▸ Exercise details:
Every line in the records below with the string "Nucleic" needs to be copied out.

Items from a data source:
---------------

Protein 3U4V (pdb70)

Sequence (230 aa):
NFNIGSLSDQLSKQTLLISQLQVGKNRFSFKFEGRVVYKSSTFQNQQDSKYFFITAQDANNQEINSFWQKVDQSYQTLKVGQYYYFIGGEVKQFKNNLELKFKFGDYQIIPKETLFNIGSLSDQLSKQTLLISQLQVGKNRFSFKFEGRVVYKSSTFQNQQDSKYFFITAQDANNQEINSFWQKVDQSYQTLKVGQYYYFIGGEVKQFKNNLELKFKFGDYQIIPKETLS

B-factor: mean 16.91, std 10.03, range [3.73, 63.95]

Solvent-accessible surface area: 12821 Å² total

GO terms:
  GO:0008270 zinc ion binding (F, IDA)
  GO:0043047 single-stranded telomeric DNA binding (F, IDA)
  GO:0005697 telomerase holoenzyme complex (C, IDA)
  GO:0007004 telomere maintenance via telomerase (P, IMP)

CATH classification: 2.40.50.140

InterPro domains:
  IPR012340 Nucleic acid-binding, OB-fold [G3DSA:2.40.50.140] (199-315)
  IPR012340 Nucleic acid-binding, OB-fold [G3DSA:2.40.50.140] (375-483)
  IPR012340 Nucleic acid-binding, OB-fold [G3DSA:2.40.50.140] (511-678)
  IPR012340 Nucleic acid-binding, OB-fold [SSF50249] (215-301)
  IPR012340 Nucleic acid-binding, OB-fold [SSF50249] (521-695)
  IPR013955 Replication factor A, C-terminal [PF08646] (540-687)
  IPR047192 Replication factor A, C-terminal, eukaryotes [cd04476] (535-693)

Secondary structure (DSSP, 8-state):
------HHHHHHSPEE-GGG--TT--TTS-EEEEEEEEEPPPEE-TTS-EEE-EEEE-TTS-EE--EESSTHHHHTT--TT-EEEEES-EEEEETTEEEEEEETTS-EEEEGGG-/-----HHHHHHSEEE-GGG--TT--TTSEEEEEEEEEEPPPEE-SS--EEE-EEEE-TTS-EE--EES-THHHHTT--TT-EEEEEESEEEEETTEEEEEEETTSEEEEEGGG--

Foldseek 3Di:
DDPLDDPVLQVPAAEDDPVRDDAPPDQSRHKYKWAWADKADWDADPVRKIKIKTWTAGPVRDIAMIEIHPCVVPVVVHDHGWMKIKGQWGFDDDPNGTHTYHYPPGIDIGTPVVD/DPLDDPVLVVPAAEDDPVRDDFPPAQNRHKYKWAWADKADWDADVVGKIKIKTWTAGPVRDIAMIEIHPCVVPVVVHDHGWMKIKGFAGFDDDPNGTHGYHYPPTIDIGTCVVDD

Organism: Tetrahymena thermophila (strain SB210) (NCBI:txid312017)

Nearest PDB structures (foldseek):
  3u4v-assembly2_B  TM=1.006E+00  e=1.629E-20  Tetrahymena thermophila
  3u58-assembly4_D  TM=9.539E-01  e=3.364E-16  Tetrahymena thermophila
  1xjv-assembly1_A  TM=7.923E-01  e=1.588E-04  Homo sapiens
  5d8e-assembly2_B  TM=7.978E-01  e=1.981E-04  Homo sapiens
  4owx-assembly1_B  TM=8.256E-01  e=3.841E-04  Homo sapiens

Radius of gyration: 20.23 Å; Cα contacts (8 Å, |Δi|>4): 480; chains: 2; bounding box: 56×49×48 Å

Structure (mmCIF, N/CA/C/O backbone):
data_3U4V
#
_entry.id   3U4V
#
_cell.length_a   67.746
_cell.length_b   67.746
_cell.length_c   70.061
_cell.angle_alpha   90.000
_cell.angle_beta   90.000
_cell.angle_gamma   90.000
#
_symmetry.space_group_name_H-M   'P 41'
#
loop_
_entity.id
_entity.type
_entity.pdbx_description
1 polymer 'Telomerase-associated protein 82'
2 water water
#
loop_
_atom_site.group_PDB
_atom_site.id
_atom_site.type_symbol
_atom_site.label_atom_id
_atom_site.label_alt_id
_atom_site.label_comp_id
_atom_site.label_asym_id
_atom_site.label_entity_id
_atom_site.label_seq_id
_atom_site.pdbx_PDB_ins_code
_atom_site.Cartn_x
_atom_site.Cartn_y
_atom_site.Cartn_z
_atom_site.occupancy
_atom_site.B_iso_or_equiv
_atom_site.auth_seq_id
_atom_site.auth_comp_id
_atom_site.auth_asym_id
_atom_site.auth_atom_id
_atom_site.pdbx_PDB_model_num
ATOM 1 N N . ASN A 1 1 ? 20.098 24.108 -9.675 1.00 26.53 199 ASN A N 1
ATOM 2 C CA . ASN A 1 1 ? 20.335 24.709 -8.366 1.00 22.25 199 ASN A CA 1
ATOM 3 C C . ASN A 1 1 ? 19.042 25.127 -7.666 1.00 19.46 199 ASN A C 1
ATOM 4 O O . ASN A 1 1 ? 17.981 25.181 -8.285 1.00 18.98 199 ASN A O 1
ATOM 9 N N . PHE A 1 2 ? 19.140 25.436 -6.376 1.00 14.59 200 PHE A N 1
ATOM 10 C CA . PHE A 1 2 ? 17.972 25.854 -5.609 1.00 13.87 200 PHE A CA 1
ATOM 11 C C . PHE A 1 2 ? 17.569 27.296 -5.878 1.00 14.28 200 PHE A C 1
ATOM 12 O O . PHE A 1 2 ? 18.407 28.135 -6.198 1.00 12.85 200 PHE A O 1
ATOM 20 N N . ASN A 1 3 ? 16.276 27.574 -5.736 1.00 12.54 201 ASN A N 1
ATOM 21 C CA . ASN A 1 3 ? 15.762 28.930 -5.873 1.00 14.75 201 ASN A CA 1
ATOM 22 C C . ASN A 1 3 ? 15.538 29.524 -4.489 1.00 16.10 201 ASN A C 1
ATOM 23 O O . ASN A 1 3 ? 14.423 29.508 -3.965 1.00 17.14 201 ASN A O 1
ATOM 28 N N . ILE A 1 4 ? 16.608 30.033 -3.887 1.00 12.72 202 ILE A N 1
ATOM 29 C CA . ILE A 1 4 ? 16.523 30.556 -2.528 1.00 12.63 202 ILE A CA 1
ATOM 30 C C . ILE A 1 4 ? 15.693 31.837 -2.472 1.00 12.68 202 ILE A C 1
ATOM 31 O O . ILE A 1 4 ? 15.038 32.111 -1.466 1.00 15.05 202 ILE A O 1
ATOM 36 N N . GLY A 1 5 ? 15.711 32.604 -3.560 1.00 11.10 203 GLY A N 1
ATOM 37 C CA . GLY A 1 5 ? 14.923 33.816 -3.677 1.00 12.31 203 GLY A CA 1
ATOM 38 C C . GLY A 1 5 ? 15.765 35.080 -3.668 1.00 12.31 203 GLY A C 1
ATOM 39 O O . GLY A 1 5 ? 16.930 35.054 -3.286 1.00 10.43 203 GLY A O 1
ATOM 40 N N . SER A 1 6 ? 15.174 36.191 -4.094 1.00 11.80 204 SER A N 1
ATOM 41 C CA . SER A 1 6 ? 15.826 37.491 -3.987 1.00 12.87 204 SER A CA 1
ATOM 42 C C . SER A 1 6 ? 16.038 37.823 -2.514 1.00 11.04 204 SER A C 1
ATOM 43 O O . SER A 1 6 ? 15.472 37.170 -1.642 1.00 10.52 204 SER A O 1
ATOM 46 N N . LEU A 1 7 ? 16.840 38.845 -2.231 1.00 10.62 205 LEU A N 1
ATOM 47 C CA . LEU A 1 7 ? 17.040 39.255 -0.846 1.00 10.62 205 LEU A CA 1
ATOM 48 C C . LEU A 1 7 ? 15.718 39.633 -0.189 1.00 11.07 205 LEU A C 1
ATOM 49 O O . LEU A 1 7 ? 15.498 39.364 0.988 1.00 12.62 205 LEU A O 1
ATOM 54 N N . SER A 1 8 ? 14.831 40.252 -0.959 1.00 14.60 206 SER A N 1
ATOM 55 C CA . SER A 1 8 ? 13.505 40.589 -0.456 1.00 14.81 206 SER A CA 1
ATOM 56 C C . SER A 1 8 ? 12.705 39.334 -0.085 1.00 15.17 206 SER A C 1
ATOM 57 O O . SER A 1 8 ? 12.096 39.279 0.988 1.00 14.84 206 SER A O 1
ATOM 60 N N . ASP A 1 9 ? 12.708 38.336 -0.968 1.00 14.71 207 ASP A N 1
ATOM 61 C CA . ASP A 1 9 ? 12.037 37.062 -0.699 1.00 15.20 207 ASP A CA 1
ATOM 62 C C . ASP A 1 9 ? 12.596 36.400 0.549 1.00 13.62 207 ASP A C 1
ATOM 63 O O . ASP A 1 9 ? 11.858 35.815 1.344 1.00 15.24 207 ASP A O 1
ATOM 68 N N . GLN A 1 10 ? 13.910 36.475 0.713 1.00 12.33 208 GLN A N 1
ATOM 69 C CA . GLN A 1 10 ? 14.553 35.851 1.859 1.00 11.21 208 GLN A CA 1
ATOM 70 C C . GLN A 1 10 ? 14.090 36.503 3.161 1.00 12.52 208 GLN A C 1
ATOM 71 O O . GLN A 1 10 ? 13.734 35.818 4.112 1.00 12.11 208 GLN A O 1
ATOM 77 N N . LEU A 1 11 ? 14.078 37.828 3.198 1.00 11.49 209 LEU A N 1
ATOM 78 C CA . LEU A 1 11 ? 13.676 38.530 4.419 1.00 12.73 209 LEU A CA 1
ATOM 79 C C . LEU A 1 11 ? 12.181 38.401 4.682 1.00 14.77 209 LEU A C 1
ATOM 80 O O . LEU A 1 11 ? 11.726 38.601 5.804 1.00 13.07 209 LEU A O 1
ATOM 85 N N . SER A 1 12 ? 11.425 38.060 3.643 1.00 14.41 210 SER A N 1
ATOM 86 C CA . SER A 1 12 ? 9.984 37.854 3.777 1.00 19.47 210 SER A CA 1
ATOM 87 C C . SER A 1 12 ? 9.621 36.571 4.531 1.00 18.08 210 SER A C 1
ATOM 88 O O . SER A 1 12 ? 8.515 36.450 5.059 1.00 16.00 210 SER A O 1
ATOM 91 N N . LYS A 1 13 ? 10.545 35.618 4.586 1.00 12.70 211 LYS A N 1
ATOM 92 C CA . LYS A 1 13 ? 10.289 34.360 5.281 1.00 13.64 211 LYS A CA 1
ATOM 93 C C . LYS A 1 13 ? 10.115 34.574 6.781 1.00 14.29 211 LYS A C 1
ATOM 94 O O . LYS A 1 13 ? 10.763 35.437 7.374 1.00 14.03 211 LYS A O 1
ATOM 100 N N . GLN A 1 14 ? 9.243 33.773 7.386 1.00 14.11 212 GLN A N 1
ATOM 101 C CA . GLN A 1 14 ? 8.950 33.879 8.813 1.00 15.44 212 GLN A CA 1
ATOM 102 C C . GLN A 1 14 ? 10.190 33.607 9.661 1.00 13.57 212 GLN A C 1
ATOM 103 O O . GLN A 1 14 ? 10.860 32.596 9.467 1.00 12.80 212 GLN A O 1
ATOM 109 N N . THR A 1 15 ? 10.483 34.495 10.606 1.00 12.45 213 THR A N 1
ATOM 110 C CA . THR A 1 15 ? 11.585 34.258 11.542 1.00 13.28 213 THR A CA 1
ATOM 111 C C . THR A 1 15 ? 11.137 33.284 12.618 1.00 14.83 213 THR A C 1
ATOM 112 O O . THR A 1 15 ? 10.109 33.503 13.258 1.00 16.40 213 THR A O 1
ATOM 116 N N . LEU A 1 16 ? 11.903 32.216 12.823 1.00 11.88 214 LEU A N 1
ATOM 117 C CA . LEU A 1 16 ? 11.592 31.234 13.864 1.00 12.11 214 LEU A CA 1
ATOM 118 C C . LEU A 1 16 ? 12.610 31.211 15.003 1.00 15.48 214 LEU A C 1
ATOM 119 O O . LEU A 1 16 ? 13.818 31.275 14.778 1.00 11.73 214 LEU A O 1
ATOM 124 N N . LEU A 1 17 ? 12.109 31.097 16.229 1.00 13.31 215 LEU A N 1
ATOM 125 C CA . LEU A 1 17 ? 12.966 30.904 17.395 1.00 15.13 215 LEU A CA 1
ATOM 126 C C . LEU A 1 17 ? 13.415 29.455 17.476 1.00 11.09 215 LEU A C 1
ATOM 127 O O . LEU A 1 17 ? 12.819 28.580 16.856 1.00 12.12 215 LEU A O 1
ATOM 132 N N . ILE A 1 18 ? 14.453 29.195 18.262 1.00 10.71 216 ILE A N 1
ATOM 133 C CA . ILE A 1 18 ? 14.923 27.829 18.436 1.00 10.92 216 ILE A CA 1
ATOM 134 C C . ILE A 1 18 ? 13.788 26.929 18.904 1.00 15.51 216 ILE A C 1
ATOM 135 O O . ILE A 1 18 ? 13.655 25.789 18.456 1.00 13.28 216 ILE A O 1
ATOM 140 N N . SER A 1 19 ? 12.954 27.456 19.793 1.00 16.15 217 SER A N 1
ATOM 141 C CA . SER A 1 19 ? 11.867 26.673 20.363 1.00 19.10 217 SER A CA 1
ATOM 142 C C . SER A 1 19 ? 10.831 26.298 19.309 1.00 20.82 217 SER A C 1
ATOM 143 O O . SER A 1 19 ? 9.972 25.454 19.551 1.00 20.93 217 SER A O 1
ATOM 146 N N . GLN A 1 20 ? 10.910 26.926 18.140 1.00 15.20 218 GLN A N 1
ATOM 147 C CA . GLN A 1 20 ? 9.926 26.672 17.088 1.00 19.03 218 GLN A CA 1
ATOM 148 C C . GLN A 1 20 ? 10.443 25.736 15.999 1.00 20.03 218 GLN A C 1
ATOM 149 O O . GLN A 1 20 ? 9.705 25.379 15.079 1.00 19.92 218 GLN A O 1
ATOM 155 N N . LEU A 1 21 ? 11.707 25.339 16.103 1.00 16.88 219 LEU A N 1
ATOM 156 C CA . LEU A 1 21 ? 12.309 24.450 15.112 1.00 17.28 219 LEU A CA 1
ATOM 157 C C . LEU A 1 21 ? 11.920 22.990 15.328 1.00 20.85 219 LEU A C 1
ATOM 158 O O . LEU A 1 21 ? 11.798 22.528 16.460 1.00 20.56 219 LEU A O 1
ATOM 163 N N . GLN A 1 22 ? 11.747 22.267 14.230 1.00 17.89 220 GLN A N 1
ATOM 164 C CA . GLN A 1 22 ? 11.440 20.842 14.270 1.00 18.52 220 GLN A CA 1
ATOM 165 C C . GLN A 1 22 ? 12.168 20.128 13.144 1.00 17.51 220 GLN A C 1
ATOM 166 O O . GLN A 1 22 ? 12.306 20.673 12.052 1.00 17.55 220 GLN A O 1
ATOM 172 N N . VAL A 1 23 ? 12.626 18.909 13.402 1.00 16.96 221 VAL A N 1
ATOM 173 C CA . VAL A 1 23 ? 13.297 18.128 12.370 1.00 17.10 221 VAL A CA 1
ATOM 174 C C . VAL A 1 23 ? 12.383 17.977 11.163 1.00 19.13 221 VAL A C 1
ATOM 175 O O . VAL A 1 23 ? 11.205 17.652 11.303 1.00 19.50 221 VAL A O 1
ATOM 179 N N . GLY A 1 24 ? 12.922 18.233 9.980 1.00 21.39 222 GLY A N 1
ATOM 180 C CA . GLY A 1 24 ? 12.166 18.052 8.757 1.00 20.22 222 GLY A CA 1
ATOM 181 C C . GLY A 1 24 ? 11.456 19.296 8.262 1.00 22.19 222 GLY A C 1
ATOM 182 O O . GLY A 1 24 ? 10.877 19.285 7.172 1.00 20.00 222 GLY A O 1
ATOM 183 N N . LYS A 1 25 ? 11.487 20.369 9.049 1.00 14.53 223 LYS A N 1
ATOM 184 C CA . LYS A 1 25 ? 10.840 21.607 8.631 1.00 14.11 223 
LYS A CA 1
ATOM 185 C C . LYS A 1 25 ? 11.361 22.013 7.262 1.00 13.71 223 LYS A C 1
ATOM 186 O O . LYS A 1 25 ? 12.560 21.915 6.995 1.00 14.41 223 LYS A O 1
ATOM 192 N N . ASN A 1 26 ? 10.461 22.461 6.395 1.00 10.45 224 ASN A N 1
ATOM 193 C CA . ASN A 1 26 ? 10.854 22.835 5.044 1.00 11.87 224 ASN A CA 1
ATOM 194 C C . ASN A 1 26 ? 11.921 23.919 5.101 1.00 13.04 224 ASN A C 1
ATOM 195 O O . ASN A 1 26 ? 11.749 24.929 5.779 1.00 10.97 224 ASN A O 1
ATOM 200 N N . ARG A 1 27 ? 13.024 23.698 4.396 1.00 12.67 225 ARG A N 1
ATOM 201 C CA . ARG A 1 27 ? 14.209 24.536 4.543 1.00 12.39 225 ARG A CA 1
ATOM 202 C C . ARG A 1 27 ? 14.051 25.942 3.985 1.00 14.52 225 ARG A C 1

---------------

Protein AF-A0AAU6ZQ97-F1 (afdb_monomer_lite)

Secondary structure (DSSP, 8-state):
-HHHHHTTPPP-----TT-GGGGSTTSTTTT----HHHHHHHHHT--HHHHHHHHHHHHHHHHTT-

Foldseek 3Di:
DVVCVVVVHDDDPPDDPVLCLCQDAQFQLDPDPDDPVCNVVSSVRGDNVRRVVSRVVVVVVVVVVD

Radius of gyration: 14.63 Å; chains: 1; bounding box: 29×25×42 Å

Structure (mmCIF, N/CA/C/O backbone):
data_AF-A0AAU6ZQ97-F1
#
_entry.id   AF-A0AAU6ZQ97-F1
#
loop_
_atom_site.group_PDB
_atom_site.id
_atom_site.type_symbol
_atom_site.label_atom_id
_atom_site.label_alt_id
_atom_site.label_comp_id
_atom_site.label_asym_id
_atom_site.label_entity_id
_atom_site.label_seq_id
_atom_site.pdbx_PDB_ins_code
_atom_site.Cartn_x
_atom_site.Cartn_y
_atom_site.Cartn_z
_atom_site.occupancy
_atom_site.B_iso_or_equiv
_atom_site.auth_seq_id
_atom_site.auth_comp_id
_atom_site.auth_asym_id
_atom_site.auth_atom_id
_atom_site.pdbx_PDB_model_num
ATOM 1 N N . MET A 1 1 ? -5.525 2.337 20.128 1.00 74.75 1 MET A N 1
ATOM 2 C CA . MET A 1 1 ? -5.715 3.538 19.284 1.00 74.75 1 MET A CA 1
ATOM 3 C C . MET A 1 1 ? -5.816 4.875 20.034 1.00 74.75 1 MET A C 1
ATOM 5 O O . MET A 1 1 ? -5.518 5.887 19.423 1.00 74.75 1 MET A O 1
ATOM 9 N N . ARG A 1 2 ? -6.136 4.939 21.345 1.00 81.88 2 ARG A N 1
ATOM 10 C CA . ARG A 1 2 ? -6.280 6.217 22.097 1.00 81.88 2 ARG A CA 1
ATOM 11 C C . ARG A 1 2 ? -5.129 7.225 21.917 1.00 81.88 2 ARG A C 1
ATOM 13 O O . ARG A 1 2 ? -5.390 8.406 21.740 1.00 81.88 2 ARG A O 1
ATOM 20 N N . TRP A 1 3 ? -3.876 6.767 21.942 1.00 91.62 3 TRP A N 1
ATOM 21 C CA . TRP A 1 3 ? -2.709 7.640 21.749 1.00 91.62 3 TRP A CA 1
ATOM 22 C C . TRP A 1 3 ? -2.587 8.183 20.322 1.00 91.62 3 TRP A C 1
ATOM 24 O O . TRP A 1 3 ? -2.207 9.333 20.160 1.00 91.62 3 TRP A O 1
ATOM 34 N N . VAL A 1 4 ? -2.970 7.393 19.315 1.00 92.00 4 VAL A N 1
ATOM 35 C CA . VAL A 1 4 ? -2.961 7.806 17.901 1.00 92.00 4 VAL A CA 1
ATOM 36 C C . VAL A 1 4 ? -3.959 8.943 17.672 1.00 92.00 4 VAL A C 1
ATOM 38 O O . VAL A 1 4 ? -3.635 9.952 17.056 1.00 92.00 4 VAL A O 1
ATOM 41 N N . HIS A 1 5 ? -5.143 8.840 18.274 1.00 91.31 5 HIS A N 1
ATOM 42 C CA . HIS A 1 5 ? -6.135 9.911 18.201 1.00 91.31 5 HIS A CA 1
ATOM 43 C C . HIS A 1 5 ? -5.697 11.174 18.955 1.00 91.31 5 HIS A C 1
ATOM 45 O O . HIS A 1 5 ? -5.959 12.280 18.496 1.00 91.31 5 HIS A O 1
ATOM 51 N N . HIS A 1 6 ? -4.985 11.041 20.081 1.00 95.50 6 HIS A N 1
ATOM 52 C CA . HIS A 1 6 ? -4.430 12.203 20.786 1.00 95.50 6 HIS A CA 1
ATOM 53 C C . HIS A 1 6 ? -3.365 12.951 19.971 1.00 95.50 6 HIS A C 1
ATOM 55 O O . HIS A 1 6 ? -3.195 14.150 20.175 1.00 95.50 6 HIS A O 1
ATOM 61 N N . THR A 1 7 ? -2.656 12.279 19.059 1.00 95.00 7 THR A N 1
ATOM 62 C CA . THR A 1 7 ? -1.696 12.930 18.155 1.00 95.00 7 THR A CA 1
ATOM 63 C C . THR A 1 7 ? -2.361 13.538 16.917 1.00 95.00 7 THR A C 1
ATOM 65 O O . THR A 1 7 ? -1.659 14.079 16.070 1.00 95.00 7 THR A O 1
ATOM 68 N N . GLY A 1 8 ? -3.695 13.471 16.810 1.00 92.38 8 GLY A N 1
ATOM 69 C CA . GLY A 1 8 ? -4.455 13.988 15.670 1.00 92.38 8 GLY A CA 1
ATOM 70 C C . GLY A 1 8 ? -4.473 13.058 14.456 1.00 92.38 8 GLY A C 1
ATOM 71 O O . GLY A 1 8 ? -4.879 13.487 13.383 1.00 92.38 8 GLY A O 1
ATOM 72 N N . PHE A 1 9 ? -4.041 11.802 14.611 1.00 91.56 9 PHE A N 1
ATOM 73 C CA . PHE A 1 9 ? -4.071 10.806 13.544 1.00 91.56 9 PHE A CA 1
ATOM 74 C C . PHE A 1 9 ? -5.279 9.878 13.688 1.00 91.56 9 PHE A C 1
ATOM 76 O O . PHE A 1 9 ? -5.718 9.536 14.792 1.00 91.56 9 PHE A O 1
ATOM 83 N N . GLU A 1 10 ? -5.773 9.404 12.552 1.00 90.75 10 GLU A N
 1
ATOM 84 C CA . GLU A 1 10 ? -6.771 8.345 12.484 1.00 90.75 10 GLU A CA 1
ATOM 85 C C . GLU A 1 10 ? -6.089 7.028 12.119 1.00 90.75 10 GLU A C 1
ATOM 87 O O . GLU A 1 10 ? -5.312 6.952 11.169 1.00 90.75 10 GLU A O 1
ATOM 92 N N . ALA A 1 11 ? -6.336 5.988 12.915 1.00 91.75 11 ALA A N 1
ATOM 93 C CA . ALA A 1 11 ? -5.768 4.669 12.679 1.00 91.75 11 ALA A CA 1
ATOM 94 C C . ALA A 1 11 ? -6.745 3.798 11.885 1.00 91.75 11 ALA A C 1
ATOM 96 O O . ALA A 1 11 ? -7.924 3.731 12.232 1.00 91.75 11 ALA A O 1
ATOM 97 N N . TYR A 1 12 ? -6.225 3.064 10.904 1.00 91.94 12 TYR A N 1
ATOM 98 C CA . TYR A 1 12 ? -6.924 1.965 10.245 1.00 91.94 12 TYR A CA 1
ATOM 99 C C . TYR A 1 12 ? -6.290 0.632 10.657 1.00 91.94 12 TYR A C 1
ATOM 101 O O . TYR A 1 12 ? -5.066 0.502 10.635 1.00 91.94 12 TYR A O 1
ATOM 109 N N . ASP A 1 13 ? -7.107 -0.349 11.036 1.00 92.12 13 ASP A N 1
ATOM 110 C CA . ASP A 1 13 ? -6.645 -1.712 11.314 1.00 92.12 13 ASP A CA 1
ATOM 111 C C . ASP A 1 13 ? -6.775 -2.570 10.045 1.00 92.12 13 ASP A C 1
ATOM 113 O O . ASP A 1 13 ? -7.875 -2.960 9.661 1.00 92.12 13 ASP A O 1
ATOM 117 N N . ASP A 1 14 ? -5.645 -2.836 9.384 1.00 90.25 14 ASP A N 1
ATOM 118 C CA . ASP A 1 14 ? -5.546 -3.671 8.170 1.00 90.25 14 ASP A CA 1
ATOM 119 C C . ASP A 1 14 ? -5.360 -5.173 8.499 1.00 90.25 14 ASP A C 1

---------------

▸ Finished exercise:
  IPR012340 Nucleic acid-binding, OB-fold [G3DSA:2.40.50.140] (199-315)
  IPR012340 Nucleic acid-binding, OB-fold [G3DSA:2.40.50.140] (375-483)
  IPR012340 Nucleic acid-binding, OB-fold [G3DSA:2.40.50.140] (511-678)
  IPR012340 Nucleic acid-binding, OB-fold [SSF50249] (215-301)
  IPR012340 Nucleic acid-binding, OB-fold [SSF50249] (521-695)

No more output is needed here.